Table - 2024-03-08T090700.120

Data points

Table - 2024-03-08T090702.265

Speeches

  • None today.

Our thoughts

After a week of USD decline on the back of dovish comments from Fed Powell and data from the jobs market, all eyes today on the non-farm payroll print and hourly earnings. Both GBPUSD and EURUSD have accelerated higher much to the joy of our USD buyers who had orders executed, and today's numbers will either cement this USD weakness or we could see a sharp reversal. Consensus in the market seems to be a lot of the bad data has been priced, so any additional USD weakness from today's numbers could well be short lived. Either way USD buyers will do well to take advantage of the recent weakness in the currency.

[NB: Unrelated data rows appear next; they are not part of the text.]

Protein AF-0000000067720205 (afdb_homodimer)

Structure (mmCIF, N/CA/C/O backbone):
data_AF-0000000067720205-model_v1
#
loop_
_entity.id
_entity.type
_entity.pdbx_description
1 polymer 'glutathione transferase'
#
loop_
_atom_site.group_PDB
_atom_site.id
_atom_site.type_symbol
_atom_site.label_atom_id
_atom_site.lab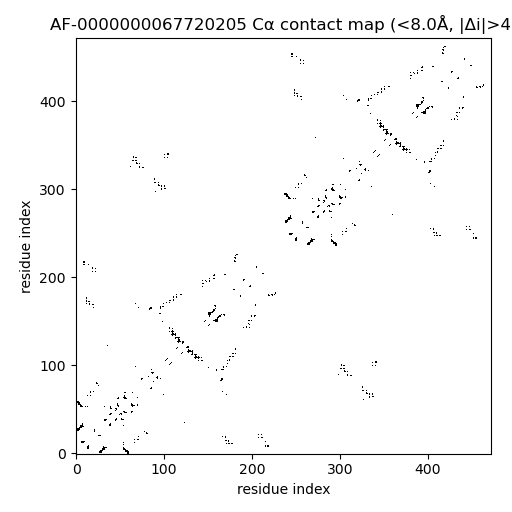el_alt_id
_atom_site.label_comp_id
_atom_site.label_asym_id
_atom_site.label_entity_id
_atom_site.label_seq_id
_atom_site.pdbx_PDB_ins_code
_atom_site.Cartn_x
_atom_site.Cartn_y
_atom_site.Cartn_z
_atom_site.occupancy
_atom_site.B_iso_or_equiv
_atom_site.auth_seq_id
_atom_site.auth_comp_id
_atom_site.auth_asym_id
_atom_site.auth_atom_id
_atom_site.pdbx_PDB_model_num
ATOM 1 N N . MET A 1 1 ? 23.969 -16.094 5.086 1 70 1 MET A N 1
ATOM 2 C CA . MET A 1 1 ? 22.844 -16.25 6 1 70 1 MET A CA 1
ATOM 3 C C . MET A 1 1 ? 21.641 -16.875 5.289 1 70 1 MET A C 1
ATOM 5 O O . MET A 1 1 ? 21.438 -16.656 4.094 1 70 1 MET A O 1
ATOM 9 N N . SER A 1 2 ? 20.969 -17.875 5.934 1 92.12 2 SER A N 1
ATOM 10 C CA . SER A 1 2 ? 19.922 -18.688 5.32 1 92.12 2 SER A CA 1
ATOM 11 C C . SER A 1 2 ? 18.609 -17.906 5.203 1 92.12 2 SER A C 1
ATOM 13 O O . SER A 1 2 ? 18.281 -17.109 6.086 1 92.12 2 SER A O 1
ATOM 15 N N . LEU A 1 3 ? 18.016 -17.844 4.051 1 98.44 3 LEU A N 1
ATOM 16 C CA . LEU A 1 3 ? 16.734 -17.203 3.793 1 98.44 3 LEU A CA 1
ATOM 17 C C . LEU A 1 3 ? 15.602 -18.219 3.84 1 98.44 3 LEU A C 1
ATOM 19 O O . LEU A 1 3 ? 15.664 -19.266 3.174 1 98.44 3 LEU A O 1
ATOM 23 N N . LYS A 1 4 ? 14.602 -17.922 4.723 1 98.81 4 LYS A N 1
ATOM 24 C CA . LYS A 1 4 ? 13.367 -18.703 4.785 1 98.81 4 LYS A CA 1
ATOM 25 C C . LYS A 1 4 ? 12.18 -17.891 4.289 1 98.81 4 LYS A C 1
ATOM 27 O O . LYS A 1 4 ? 12.023 -16.719 4.637 1 98.81 4 LYS A O 1
ATOM 32 N N . LEU A 1 5 ? 11.43 -18.484 3.436 1 98.88 5 LEU A N 1
ATOM 33 C CA . LEU A 1 5 ? 10.195 -17.891 2.945 1 98.88 5 LEU A CA 1
ATOM 34 C C . LEU A 1 5 ? 8.984 -18.641 3.488 1 98.88 5 LEU A C 1
ATOM 36 O O . LEU A 1 5 ? 8.789 -19.828 3.188 1 98.88 5 LEU A O 1
ATOM 40 N N . TYR A 1 6 ? 8.203 -18.047 4.324 1 98.94 6 TYR A N 1
ATOM 41 C CA . TYR A 1 6 ? 6.918 -18.578 4.773 1 98.94 6 TYR A CA 1
ATOM 42 C C . TYR A 1 6 ? 5.805 -18.172 3.812 1 98.94 6 TYR A C 1
ATOM 44 O O . TYR A 1 6 ? 5.441 -17 3.732 1 98.94 6 TYR A O 1
ATOM 52 N N . VAL A 1 7 ? 5.273 -19.172 3.088 1 98.75 7 VAL A N 1
ATOM 53 C CA . VAL A 1 7 ? 4.445 -18.828 1.939 1 98.75 7 VAL A CA 1
ATOM 54 C C . VAL A 1 7 ? 3.326 -19.859 1.782 1 98.75 7 VAL A C 1
ATOM 56 O O . VAL A 1 7 ? 3.396 -20.953 2.342 1 98.75 7 VAL A O 1
ATOM 59 N N . ASP A 1 8 ? 2.301 -19.469 1.174 1 98.06 8 ASP A N 1
ATOM 60 C CA . ASP A 1 8 ? 1.289 -20.312 0.533 1 98.06 8 ASP A CA 1
ATOM 61 C C . ASP A 1 8 ? 1.262 -20.078 -0.977 1 98.06 8 ASP A C 1
ATOM 63 O O . ASP A 1 8 ? 1.054 -18.953 -1.434 1 98.06 8 ASP A O 1
ATOM 67 N N . ARG A 1 9 ? 1.466 -21.094 -1.79 1 97.38 9 ARG A N 1
ATOM 68 C CA . ARG A 1 9 ? 1.565 -20.938 -3.236 1 97.38 9 ARG A CA 1
ATOM 69 C C . ARG A 1 9 ? 0.225 -20.516 -3.832 1 97.38 9 ARG A C 1
ATOM 71 O O . ARG A 1 9 ? 0.155 -20.109 -4.996 1 97.38 9 ARG A O 1
ATOM 78 N N . LEU A 1 10 ? -0.836 -20.531 -3.043 1 96.06 10 LEU A N 1
ATOM 79 C CA . LEU A 1 10 ? -2.117 -20.016 -3.51 1 96.06 10 LEU A CA 1
ATOM 80 C C . LEU A 1 10 ? -2.221 -18.516 -3.252 1 96.06 10 LEU A C 1
ATOM 82 O O . LEU A 1 10 ? -3.131 -17.859 -3.76 1 96.06 10 LEU A O 1
ATOM 86 N N . SER A 1 11 ? -1.362 -18 -2.447 1 96.69 11 SER A N 1
ATOM 87 C CA . SER A 1 11 ? -1.299 -16.562 -2.148 1 96.69 11 SER A CA 1
ATOM 88 C C . SER A 1 11 ? -0.571 -15.805 -3.25 1 96.69 11 SER A C 1
ATOM 90 O O . SER A 1 11 ? 0.574 -16.125 -3.58 1 96.69 11 SER A O 1
ATOM 92 N N . GLN A 1 12 ? -1.221 -14.812 -3.789 1 97.69 12 GLN A N 1
ATOM 93 C CA . GLN A 1 12 ? -0.673 -14.07 -4.918 1 97.69 12 GLN A CA 1
ATOM 94 C C . GLN A 1 12 ? 0.635 -13.383 -4.543 1 97.69 12 GLN A C 1
ATOM 96 O O . GLN A 1 12 ? 1.618 -13.453 -5.281 1 97.69 12 GLN A O 1
ATOM 101 N N . PRO A 1 13 ? 0.726 -12.719 -3.352 1 98.38 13 PRO A N 1
ATOM 102 C CA . PRO A 1 13 ? 2.01 -12.102 -3.014 1 98.38 13 PRO A CA 1
ATOM 103 C C . PRO A 1 13 ? 3.107 -13.125 -2.742 1 98.38 13 PRO A C 1
ATOM 105 O O . PRO A 1 13 ? 4.285 -12.852 -2.984 1 98.38 13 PRO A O 1
ATOM 108 N N . SER A 1 14 ? 2.762 -14.305 -2.238 1 98.81 14 SER A N 1
ATOM 109 C CA . SER A 1 14 ? 3.744 -15.367 -2.041 1 98.81 14 SER A CA 1
ATOM 110 C C . SER A 1 14 ? 4.352 -15.812 -3.367 1 98.81 14 SER A C 1
ATOM 112 O O . SER A 1 14 ? 5.57 -15.977 -3.477 1 98.81 14 SER A O 1
ATOM 114 N N . ARG A 1 15 ? 3.504 -15.969 -4.336 1 98.88 15 ARG A N 1
ATOM 115 C CA . ARG A 1 15 ? 3.973 -16.422 -5.637 1 98.88 15 ARG A CA 1
ATOM 116 C C . ARG A 1 15 ? 4.934 -15.422 -6.262 1 98.88 15 ARG A C 1
ATOM 118 O O . ARG A 1 15 ? 5.934 -15.805 -6.871 1 98.88 15 ARG A O 1
ATOM 125 N N . ALA A 1 16 ? 4.656 -14.148 -6.137 1 98.88 16 ALA A N 1
ATOM 126 C CA . ALA A 1 16 ? 5.543 -13.117 -6.672 1 98.88 16 ALA A CA 1
ATOM 127 C C . ALA A 1 16 ? 6.945 -13.242 -6.082 1 98.88 16 ALA A C 1
ATOM 129 O O . ALA A 1 16 ? 7.941 -13.164 -6.805 1 98.88 16 ALA A O 1
ATOM 130 N N . ILE A 1 17 ? 7.051 -13.469 -4.777 1 98.94 17 ILE A N 1
ATOM 131 C CA . ILE A 1 17 ? 8.328 -13.547 -4.078 1 98.94 17 ILE A CA 1
ATOM 132 C C . ILE A 1 17 ? 9.062 -14.82 -4.488 1 98.94 17 ILE A C 1
ATOM 134 O O . ILE A 1 17 ? 10.273 -14.797 -4.727 1 98.94 17 ILE A O 1
ATOM 138 N N . LEU A 1 18 ? 8.32 -15.938 -4.605 1 98.88 18 LEU A N 1
ATOM 139 C CA . LEU A 1 18 ? 8.93 -17.203 -5.008 1 98.88 18 LEU A CA 1
ATOM 140 C C . LEU A 1 18 ? 9.508 -17.109 -6.414 1 98.88 18 LEU A C 1
ATOM 142 O O . LEU A 1 18 ? 10.656 -17.5 -6.645 1 98.88 18 LEU A O 1
ATOM 146 N N . ILE A 1 19 ? 8.734 -16.562 -7.359 1 98.88 19 ILE A N 1
ATOM 147 C CA . ILE A 1 19 ? 9.203 -16.406 -8.734 1 98.88 19 ILE A CA 1
ATOM 148 C C . ILE A 1 19 ? 10.438 -15.516 -8.766 1 98.88 19 ILE A C 1
ATOM 150 O O . ILE A 1 19 ? 11.43 -15.828 -9.43 1 98.88 19 ILE A O 1
ATOM 154 N N . PHE A 1 20 ? 10.445 -14.406 -8.023 1 98.94 20 PHE A N 1
ATOM 155 C CA . PHE A 1 20 ? 11.562 -13.469 -7.969 1 98.94 20 PHE A CA 1
ATOM 156 C C . PHE A 1 20 ? 12.836 -14.172 -7.516 1 98.94 20 PHE A C 1
ATOM 158 O O . PHE A 1 20 ? 13.883 -14.023 -8.148 1 98.94 20 PHE A O 1
ATOM 165 N N . CYS A 1 21 ? 12.719 -14.914 -6.414 1 98.81 21 CYS A N 1
ATOM 166 C CA . CYS A 1 21 ? 13.891 -15.578 -5.852 1 98.81 21 CYS A CA 1
ATOM 167 C C . CYS A 1 21 ? 14.453 -16.609 -6.828 1 98.81 21 CYS A C 1
ATOM 169 O O . CYS A 1 21 ? 15.664 -16.656 -7.059 1 98.81 21 CYS A O 1
ATOM 171 N N . LYS A 1 22 ? 13.594 -17.391 -7.379 1 98.5 22 LYS A N 1
ATOM 172 C CA . LYS A 1 22 ? 14.039 -18.422 -8.305 1 98.5 22 LYS A CA 1
ATOM 173 C C . LYS A 1 22 ? 14.672 -17.812 -9.555 1 98.5 22 LYS A C 1
ATOM 175 O O . LYS A 1 22 ? 15.727 -18.25 -10.008 1 98.5 22 LYS A O 1
ATOM 180 N N . LEU A 1 23 ? 14.055 -16.812 -10.07 1 98.19 23 LEU A N 1
ATOM 181 C CA . LEU A 1 23 ? 14.523 -16.141 -11.281 1 98.19 23 LEU A CA 1
ATOM 182 C C . LEU A 1 23 ? 15.906 -15.539 -11.062 1 98.19 23 LEU A C 1
ATOM 184 O O . LEU A 1 23 ? 16.719 -15.484 -11.992 1 98.19 23 LEU A O 1
ATOM 188 N N . ASN A 1 24 ? 16.203 -15.062 -9.867 1 98.25 24 ASN A N 1
ATOM 189 C CA . ASN A 1 24 ? 17.438 -14.328 -9.602 1 98.25 24 ASN A CA 1
ATOM 190 C C . ASN A 1 24 ? 18.469 -15.211 -8.891 1 98.25 24 ASN A C 1
ATOM 192 O O . ASN A 1 24 ? 19.5 -14.719 -8.43 1 98.25 24 ASN A O 1
ATOM 196 N N . GLY A 1 25 ? 18.156 -16.469 -8.742 1 97.44 25 GLY A N 1
ATOM 197 C CA . GLY A 1 25 ? 19.109 -17.422 -8.188 1 97.44 25 GLY A CA 1
ATOM 198 C C . GLY A 1 25 ? 19.328 -17.234 -6.695 1 97.44 25 GLY A C 1
ATOM 199 O O . GLY A 1 25 ? 20.391 -17.562 -6.176 1 97.44 25 GLY A O 1
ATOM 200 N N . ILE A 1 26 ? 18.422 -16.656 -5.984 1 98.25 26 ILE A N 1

Earlier in the day we also have the final readings of GDP from Europe, expected to remain the same at 0% growth in Q4.

Chart of the day

It's been a week for the doves when it comes to the US dollar, following data suggesting chinks in the armoury of the US economy and the job market, as well as dovish comments from Fed Powell. Today's job numbers are expected to come in softer than January, once again illustrating that the job market is cooling. Given the weak numbers this week, as well as weakness indicated in today's numbers, is it fair to say a lot of the dovish calls on rates is priced in? USD buyers will be on alert following the release at 1.30pm.